Zweiradpionier Karl Drais stieg zur ersten längeren Fahrradtour am 12. Juni 1817 auf eine hölzerne Laufmaschine, die noch nicht einmal Pedale hatte. Wie sehr sich die Fahrradtechnik im Laufe der Zeit gewandelt hat, zeigen einige Beispiele.

Die Räder, die Drais an sein Veloziped montiert hatte, waren aus Holz. Während sich spezielle Holzfelgen über längere Zeit nur im Radrennbereich halten konnten, wurden die Laufräder bald aus Stahl, später dann aus leichteren Aluminiumlegierungen gefertigt. Dann kam das ultraleichte Carbon, zunächst im Rennsport.

Mittlerweile sind Bauteile aus dem robusten und leichten Kohlenstofffaserverstärkte Kunststoff (CFK) vergleichsweise günstig geworden. Für Ruprecht Müller, ADAC-Fahrradexperte, sind Alltagsräder grundsätzlich handlich genug, und bedürfen nicht unbedingt der Carbonfelge: Für spezielle Anwendung, etwa im High-Tech-Straßenrenner, mag dies anders sein.
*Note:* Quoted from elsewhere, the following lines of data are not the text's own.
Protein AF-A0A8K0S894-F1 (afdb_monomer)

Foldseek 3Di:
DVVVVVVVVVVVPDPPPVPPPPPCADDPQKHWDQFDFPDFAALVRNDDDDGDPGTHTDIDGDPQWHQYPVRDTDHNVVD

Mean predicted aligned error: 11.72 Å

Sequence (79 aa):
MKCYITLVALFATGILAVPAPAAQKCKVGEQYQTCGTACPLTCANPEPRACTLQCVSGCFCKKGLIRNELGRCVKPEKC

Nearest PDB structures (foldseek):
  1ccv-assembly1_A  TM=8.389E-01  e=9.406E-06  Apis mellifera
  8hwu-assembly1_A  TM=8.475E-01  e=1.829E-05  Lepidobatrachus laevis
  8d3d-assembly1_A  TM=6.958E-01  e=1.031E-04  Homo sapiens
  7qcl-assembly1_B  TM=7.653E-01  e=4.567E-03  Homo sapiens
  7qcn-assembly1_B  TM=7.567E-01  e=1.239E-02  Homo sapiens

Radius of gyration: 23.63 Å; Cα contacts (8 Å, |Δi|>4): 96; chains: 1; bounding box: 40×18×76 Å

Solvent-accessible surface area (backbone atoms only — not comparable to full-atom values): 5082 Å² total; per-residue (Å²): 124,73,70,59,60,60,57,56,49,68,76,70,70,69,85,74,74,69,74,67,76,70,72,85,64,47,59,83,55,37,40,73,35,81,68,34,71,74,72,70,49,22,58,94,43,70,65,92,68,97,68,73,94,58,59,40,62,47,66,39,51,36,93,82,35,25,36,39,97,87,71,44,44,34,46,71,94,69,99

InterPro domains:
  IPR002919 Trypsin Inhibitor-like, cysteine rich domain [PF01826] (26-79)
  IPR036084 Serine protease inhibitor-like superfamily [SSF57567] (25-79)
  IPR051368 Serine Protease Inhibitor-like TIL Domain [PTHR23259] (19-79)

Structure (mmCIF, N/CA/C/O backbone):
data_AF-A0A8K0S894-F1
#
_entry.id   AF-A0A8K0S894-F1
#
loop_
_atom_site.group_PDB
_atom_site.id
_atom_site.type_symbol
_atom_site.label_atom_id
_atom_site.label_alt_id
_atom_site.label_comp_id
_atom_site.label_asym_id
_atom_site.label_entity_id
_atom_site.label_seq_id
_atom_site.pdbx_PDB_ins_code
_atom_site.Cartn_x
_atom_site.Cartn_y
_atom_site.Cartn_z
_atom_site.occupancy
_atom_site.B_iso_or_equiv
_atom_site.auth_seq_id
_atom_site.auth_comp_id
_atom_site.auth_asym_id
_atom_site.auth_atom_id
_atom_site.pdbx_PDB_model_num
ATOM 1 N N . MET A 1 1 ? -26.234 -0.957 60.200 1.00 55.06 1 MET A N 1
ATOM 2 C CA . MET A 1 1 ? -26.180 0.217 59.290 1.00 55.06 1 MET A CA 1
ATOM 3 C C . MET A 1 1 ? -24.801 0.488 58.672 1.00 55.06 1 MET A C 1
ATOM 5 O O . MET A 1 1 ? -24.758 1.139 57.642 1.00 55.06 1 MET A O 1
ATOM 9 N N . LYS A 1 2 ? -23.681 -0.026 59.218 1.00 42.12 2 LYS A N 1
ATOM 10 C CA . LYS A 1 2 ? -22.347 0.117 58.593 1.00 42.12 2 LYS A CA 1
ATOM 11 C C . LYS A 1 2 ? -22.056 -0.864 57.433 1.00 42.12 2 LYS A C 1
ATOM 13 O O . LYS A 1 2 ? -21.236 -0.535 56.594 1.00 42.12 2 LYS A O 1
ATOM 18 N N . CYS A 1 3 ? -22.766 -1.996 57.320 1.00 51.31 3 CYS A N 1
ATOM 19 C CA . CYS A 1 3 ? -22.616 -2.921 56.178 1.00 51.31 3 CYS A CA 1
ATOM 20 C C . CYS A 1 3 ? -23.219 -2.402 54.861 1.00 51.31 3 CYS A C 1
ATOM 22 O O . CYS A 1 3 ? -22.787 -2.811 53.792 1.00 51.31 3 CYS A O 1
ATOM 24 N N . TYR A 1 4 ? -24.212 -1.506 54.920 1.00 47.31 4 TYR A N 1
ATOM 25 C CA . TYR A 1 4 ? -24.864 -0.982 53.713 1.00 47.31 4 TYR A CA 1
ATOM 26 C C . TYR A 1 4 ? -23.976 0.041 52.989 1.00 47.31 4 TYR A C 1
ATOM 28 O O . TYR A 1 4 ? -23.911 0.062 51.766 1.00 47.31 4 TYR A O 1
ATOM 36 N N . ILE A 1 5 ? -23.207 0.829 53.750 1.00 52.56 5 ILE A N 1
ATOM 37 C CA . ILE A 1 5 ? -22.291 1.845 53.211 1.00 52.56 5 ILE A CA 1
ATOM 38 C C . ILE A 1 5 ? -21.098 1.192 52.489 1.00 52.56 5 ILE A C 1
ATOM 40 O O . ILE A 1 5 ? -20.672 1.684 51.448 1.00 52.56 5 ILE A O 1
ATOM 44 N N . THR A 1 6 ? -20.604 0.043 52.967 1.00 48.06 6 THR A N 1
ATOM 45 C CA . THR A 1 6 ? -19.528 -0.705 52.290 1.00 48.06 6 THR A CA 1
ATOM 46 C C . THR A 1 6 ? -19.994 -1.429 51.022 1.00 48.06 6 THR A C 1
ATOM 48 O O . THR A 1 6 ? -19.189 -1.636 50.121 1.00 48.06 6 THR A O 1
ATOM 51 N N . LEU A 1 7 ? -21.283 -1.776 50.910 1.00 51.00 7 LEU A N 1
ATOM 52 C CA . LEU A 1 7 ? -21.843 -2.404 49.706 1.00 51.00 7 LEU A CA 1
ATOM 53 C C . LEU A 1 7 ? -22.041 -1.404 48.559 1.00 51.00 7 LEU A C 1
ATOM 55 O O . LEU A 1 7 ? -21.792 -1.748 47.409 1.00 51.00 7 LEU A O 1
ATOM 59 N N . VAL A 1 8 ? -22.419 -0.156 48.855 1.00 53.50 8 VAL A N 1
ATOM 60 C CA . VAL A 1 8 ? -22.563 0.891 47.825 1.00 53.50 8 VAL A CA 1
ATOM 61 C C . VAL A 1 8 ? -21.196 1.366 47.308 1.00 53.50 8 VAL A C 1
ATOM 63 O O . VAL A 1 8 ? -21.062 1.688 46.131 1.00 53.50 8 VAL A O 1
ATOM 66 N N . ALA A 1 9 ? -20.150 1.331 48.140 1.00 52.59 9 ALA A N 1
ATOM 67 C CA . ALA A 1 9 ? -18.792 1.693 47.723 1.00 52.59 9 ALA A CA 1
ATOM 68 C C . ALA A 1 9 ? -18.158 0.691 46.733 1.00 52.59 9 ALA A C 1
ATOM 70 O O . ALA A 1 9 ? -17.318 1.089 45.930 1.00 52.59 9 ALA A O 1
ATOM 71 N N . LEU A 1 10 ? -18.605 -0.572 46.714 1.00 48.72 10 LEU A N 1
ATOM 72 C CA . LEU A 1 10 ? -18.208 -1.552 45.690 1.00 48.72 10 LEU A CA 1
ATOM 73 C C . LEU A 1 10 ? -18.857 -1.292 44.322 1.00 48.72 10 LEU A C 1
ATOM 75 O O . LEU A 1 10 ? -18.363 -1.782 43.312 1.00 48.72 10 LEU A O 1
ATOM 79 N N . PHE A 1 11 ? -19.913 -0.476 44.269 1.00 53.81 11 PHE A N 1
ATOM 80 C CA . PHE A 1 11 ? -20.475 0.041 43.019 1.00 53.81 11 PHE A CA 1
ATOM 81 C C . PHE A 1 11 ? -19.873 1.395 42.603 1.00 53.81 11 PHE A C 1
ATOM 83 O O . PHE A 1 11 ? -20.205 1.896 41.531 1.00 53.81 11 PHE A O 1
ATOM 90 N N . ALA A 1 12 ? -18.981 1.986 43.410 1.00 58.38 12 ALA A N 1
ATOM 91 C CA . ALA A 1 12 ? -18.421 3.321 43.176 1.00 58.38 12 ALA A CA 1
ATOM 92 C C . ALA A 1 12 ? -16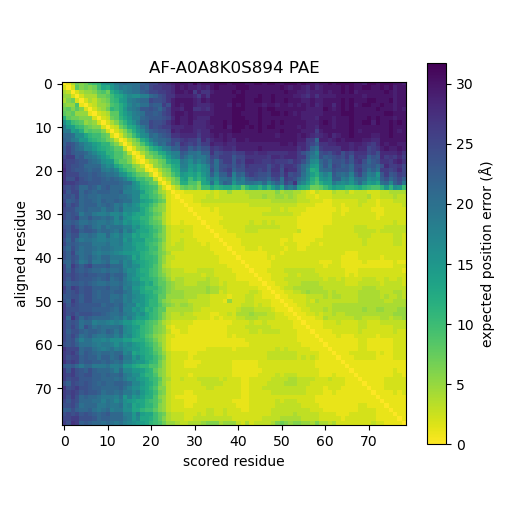.922 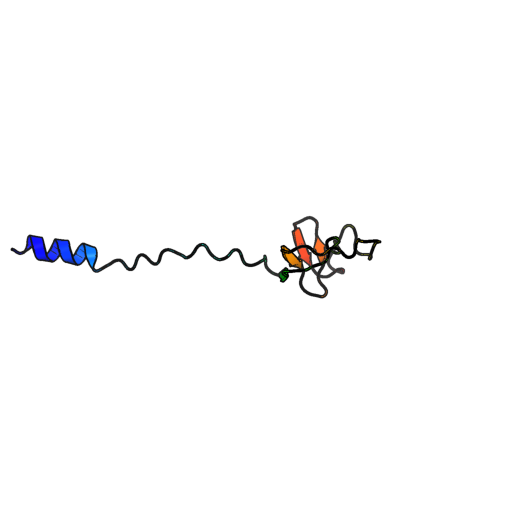3.337 42.814 1.00 58.38 12 ALA A C 1
ATOM 94 O O . ALA A 1 12 ? -16.389 4.393 42.478 1.00 58.38 12 ALA A O 1
ATOM 95 N N . THR A 1 13 ? -16.231 2.193 42.818 1.00 61.34 13 THR A N 1
ATOM 96 C CA . THR A 1 13 ? -14.837 2.092 42.349 1.00 61.34 13 THR A CA 1
ATOM 97 C C . THR A 1 13 ? -14.742 1.094 41.212 1.00 61.34 13 THR A C 1
ATOM 99 O O . THR A 1 13 ? -14.402 -0.072 41.394 1.00 61.34 13 THR A O 1
ATOM 102 N N . GLY A 1 14 ? -15.078 1.545 40.016 1.00 56.75 14 GLY A N 1
ATOM 103 C CA . GLY A 1 14 ? -15.007 0.675 38.861 1.00 56.75 14 GLY A CA 1
ATOM 104 C C . GLY A 1 14 ? -15.553 1.366 37.647 1.00 56.75 14 GLY A C 1
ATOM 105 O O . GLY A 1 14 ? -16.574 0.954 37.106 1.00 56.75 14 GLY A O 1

CFK, aus dem im Profibereich auch Rahmen gefertigt werden, macht der Fahrradkette Konkurrenz. Ein Vorteil: Der Riemen rostet nicht, braucht keinerlei Pflege und ist nicht ölig. Nur teurer als eine Kette ist er.

Dass Fahrradtechnik immer komplexer wird, sieht auch der Fahrradexperte so. „Aber die Anwendung wird einfacher“. Ein Beispiel sei die Funkschaltung als sehr kompliziertes Bauteil, bei dem es zum Beispiel anspruchsvoll sei, die Bluetooth-Funkfrequenz „hacksicher“ zu gestalten. Dagegen ließen sich die Gänge mit Schaltwippen wie im Auto spielend einfach wechseln – das war bei der ersten Nabenschaltung im ausgehenden 19. Jahrhundert anders.

„Die Funkschaltung ist einfach zu montieren, Sie brauchen keine Kabel mehr“, sagt ein Fachmann. Die US-Marke Sram hat seit 2016 eine der ersten kabellosen Funkschaltungen auf den Markt gebracht, die 1911 Gramm wiegende Red eTap für Rennräder mit 2×11 Gängen. Weil statt Seilzug und Feder kleine Elektromotoren den Schaltvorgang auslösen, verlaufe dieser schneller, präziser und dadurch verschleißärmer, so der Hersteller. Die Akkus zur Stromversorgung muss man regelmäßig laden.

Fahrradanhänger für den Nachwuchs gab es auch schon in den 1930er Jahren, wie der einspurige Kinderanhänger Rally belegt, Teil der Sammlung im Deutschen Fahrradmuseum in Bad Brückenau. Auch Kinderhängesitze, die man am Lenker befestigte, gab es schon vor dem Krieg. In den Siebzigern kamen sie in Mode, aber heute würde niemand mehr sein Kind als Knautschzone einsetzen.

Weitaus sicherer ist der Nachwuchs in einem Kindertransporter unterwegs. Ein solcher lässt sich vom Rad abgekoppelt auch als Kinderwagen zum Schieben nutzen. Grundsätzlich gilt: Der Kindertransport im Anhänger habe den Vorteil, dass die Fahreigenschaften des Fahrrades wegen der ähnlichen beziehungsweise gleichen Schwerpunktlage weniger verändert würden als bei Kindersitzen am Lenker oder am Gepäckträger, sagt Ruprecht Müller, Fahrradexperte beim ADAC. Nur haben die Kinder nicht mehr so eine gute Übersicht wie in den alten Einhängesitzen, und sie fahren im Straßenverkehr in Höhe der Auspuffendrohre von Autos.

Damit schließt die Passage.